CASERTA - Es fällt schwer, auch nur annähernd die Leiden nachzuvollziehen, die Maria M. 18 Jahre lang ertragen musste. Eingekerkert von ihrer eigenen Familie lebte die heute 47-Jährige in einem völlig verschmutzten Zimmer ihres Elternhauses in Santa Maria Capua Vetere bei Caserta (Süditalien) – zwischen Müll, Exkrementen und entsetzlichem Gestank. Ihr „Verbrechen“: Vor 17 Jahren hatte sie ein uneheliches Kind zur Welt gebracht.

Den Carabinieri, die die Frau am Wochenende befreiten, bot sich ein Bild des Grauens. Einer der Männer sprach von „unbeschreiblichen hygienischen Zuständen“. Ein fensterloser Raum, eingerichtet nur mit einem Bett und einem Stuhl sowie einer angrenzenden, aber wohl schon seit Jahren funktionsuntüchtigen Toilette: Das war fast 20 Jahre lang das Zuhause von Maria M.

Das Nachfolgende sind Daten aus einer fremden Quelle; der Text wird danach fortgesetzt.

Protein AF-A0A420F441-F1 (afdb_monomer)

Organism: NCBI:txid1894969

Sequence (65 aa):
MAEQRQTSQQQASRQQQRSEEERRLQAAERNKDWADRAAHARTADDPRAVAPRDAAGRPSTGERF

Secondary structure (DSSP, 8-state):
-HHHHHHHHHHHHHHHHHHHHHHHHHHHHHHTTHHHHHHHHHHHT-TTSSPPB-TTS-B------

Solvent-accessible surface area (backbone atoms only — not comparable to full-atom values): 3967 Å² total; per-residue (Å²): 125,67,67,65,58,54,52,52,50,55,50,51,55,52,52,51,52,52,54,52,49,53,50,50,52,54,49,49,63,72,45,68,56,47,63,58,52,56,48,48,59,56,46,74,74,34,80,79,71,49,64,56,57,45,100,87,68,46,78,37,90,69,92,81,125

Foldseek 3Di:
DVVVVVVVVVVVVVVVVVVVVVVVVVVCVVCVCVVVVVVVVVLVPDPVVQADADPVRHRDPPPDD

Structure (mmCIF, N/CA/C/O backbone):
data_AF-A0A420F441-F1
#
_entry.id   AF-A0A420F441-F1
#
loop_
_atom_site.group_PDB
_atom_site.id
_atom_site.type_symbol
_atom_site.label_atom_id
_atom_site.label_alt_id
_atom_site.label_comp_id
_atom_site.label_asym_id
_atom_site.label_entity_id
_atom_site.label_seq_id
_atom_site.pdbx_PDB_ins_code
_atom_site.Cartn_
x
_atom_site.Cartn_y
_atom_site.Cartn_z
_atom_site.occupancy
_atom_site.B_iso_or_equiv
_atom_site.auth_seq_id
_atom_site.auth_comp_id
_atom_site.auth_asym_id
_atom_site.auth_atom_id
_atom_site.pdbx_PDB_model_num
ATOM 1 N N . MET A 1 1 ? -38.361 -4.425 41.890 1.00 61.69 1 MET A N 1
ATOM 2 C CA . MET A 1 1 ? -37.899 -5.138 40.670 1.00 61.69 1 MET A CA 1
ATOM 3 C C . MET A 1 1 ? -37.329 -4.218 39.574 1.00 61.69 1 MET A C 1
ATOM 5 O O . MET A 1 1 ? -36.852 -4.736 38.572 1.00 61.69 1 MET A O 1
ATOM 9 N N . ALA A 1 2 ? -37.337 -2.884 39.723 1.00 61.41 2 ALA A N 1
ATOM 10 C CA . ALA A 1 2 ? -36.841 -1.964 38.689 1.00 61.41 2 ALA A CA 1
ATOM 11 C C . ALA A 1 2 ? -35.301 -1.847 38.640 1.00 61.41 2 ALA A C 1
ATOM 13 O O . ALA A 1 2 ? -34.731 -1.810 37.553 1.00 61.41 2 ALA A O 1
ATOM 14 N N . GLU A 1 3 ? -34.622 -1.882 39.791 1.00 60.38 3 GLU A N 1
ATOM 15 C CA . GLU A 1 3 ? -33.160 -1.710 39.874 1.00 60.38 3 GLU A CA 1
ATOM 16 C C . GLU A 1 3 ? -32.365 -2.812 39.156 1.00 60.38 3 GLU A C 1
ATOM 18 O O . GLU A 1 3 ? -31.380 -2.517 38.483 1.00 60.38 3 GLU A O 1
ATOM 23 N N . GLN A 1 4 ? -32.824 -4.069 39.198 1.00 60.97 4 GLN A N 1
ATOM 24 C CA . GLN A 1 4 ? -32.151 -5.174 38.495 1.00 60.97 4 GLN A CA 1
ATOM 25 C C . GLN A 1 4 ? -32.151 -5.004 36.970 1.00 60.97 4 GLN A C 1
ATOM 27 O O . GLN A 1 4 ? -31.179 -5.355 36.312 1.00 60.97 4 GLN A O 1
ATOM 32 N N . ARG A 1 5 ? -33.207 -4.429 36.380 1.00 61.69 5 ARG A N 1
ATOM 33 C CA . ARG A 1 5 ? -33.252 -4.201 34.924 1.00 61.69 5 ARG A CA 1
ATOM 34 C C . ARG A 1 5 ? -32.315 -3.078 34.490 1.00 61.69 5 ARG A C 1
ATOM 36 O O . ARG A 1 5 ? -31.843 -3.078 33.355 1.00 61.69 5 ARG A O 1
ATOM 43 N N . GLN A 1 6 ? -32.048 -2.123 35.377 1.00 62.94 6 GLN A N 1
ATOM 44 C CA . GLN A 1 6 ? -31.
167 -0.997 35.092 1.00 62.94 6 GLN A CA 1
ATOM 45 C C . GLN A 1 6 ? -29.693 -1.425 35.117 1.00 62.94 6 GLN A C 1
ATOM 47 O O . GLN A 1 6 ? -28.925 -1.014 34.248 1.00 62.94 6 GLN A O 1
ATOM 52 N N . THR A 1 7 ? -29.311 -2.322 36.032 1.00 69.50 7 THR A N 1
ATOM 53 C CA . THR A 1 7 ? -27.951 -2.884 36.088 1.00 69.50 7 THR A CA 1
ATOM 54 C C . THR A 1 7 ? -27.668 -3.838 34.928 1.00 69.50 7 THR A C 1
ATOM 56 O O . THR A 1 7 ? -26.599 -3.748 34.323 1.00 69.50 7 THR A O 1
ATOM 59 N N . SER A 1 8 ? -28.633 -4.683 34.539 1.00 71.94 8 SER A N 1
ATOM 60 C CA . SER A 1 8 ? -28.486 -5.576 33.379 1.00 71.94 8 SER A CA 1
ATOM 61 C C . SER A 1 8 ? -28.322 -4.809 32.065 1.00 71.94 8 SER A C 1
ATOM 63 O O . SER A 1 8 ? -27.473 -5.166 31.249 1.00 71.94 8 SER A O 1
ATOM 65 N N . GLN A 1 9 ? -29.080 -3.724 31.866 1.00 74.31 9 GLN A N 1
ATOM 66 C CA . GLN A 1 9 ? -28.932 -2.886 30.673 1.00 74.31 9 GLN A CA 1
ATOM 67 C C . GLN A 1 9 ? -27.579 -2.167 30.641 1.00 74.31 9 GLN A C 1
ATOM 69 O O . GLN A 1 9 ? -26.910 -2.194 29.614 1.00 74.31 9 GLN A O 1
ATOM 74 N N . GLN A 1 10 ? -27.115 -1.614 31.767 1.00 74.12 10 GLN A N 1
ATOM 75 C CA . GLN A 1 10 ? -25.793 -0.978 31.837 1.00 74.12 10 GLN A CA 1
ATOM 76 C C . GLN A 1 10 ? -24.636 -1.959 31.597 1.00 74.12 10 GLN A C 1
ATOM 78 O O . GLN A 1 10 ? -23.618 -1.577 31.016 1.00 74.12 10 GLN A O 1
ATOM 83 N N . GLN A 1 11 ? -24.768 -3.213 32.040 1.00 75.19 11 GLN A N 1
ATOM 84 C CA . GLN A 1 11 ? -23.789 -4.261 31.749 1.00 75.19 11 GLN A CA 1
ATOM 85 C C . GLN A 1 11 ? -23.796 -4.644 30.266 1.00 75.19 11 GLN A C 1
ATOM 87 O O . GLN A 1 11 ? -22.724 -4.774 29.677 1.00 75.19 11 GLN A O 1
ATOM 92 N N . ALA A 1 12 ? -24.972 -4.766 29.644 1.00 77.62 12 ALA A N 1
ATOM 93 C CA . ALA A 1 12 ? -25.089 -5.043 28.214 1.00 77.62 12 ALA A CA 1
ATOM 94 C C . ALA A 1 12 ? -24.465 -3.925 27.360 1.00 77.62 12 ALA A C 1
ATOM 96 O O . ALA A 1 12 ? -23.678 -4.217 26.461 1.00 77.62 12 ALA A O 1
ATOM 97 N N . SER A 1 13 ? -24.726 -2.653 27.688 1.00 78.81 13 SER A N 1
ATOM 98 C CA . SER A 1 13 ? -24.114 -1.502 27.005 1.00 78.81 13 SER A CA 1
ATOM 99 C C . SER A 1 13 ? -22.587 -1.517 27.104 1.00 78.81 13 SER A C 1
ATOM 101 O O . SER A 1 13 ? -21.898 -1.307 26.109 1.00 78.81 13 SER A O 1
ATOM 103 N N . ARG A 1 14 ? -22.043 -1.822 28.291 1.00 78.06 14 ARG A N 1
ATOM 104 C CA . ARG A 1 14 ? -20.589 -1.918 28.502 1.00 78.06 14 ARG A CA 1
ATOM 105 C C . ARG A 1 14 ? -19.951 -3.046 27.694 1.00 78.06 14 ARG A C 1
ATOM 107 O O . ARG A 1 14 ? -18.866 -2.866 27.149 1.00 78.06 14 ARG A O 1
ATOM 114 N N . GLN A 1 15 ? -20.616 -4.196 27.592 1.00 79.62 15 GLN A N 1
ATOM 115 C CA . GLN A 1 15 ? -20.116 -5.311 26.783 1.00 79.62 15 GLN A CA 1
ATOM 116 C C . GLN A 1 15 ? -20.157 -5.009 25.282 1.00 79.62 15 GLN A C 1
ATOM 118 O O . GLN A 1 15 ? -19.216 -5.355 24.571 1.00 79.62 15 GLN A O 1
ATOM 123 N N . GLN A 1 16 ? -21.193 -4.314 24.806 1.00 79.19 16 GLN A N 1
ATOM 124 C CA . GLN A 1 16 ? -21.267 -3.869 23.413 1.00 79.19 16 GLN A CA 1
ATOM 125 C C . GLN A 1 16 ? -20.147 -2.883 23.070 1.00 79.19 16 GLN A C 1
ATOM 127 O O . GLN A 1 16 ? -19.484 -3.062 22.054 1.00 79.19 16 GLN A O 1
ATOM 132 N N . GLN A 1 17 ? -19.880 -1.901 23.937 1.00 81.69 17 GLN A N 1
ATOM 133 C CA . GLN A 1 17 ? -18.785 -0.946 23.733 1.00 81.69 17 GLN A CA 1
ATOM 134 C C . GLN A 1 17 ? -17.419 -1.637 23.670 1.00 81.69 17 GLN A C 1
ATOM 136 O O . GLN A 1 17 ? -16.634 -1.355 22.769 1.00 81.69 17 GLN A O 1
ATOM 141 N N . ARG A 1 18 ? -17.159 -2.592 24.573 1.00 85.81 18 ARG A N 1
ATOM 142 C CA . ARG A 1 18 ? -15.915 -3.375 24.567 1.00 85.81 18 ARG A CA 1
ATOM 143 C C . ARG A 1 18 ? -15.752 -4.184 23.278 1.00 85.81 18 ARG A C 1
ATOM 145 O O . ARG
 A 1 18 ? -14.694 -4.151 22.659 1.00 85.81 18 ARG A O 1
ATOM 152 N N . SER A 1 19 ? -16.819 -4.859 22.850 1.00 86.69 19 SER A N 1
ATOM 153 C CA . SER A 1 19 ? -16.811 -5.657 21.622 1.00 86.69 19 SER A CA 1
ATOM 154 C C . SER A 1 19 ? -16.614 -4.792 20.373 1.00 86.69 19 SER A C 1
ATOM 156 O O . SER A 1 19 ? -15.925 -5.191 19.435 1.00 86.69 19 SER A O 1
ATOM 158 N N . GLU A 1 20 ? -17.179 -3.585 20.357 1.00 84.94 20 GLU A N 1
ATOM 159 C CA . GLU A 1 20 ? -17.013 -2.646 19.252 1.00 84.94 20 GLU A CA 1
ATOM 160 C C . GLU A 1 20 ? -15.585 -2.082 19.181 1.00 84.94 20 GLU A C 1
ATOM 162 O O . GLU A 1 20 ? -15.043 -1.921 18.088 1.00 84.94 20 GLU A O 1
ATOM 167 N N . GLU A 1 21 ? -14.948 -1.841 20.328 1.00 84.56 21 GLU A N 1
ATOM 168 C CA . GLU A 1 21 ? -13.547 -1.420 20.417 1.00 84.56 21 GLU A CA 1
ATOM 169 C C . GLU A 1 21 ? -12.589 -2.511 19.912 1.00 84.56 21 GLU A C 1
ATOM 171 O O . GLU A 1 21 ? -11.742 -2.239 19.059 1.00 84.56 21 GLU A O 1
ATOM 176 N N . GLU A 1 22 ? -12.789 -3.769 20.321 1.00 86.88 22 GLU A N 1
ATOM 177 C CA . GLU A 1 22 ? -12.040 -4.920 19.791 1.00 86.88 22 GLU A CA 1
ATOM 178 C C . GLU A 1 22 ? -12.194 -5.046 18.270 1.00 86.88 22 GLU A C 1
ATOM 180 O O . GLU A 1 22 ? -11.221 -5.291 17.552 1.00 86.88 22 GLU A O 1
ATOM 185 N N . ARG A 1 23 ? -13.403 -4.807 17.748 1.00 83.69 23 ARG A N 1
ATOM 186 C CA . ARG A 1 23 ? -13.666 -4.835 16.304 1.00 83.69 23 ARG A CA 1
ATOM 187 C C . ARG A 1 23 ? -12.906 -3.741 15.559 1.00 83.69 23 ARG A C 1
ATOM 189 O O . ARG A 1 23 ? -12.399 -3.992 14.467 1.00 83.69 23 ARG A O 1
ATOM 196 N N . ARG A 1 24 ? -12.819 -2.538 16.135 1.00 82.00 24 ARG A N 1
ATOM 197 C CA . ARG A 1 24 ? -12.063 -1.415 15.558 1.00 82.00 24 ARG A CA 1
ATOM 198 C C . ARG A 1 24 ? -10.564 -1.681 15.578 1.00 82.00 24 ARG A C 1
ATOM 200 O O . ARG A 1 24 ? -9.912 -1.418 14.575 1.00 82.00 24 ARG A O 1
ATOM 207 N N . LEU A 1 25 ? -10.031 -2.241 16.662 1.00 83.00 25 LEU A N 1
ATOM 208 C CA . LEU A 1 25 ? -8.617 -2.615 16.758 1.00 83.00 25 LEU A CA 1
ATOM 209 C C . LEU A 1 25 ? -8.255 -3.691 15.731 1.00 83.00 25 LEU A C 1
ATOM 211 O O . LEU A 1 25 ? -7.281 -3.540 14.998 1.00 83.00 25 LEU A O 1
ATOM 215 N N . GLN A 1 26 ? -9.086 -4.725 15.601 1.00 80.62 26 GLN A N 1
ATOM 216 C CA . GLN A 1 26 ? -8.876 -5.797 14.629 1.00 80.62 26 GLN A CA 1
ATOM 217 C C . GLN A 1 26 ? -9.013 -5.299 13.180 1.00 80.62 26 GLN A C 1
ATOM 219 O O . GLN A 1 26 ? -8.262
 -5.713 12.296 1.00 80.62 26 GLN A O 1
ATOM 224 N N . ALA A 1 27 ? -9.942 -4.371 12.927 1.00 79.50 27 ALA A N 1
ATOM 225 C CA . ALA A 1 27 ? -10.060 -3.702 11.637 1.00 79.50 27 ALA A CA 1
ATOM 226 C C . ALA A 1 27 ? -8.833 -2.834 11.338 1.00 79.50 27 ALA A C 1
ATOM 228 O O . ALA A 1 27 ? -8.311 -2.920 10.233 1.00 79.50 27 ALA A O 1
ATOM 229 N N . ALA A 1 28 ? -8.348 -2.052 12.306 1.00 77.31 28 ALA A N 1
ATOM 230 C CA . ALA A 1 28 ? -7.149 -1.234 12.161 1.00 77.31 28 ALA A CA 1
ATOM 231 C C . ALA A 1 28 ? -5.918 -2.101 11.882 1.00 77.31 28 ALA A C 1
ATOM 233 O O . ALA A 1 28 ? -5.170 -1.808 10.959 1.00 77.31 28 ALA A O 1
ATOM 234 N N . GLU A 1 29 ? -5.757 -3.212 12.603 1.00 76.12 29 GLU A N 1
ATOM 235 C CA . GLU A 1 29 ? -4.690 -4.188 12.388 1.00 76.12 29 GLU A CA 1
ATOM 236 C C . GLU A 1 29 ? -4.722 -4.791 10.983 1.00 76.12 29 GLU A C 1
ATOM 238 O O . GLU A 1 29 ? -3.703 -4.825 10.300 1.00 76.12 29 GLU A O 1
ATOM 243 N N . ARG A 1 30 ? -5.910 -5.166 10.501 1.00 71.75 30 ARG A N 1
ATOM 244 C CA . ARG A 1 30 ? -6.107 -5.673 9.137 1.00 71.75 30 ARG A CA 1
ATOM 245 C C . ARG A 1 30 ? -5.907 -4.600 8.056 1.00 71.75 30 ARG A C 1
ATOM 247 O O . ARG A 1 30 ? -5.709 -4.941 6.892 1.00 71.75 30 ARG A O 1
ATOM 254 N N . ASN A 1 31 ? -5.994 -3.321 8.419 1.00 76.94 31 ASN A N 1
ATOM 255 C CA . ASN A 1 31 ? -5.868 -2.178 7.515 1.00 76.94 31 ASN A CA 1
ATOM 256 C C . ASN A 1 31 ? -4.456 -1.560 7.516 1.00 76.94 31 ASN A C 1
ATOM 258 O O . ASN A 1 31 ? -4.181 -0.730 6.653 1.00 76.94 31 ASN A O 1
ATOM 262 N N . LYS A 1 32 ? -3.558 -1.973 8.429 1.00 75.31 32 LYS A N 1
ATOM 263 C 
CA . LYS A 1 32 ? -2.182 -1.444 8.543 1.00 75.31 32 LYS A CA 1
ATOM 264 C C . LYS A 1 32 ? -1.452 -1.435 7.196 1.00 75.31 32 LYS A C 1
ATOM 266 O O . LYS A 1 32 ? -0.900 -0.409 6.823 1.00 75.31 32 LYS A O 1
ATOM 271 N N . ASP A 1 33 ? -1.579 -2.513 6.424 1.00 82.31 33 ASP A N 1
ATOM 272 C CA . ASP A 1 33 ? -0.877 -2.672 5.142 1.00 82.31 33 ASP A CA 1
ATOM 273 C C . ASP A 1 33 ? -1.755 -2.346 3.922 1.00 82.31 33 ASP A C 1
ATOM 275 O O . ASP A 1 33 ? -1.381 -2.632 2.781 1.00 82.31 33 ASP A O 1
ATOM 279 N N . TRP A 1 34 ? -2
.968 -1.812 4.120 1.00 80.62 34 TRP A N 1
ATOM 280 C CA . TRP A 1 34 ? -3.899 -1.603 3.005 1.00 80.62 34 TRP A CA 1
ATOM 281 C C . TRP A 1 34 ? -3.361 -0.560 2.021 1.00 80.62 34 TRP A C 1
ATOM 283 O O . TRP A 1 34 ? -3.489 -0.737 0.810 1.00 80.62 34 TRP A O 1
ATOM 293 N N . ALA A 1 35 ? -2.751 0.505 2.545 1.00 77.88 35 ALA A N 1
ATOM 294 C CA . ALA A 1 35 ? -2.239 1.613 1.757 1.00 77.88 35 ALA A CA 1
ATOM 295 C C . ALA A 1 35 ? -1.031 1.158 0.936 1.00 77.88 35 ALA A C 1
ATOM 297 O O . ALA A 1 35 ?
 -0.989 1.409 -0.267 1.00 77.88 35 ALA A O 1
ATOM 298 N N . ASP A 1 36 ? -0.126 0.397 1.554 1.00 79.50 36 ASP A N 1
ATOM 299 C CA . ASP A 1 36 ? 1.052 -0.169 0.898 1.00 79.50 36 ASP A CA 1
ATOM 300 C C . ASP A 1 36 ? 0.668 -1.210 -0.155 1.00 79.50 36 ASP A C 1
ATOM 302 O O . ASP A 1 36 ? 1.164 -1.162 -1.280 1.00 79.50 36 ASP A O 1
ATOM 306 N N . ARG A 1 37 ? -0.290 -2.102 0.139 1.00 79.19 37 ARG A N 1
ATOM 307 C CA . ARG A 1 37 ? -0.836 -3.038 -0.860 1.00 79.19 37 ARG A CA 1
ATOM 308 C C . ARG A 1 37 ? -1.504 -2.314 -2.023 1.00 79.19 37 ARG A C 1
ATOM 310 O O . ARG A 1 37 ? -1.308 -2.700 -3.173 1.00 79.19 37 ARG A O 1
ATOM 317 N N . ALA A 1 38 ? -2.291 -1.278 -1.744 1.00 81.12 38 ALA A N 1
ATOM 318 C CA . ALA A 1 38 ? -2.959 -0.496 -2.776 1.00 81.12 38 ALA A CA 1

Nach einem anonymen Anruf fanden die Polizisten die 47-Jährige. Spärlich bekleidet soll sie italienischen Medien zufolge auf dem völlig verdreckten Bett gesessen haben. Das Essen wurde ihr in einer Art Napf gebracht – fast so, als wäre sie ein Tier.

Derzeit wird Maria M. in einem Krankenhaus in Neapel behandelt. Sie leidet nach Angaben der Polizei unter starken psychischen Störungen.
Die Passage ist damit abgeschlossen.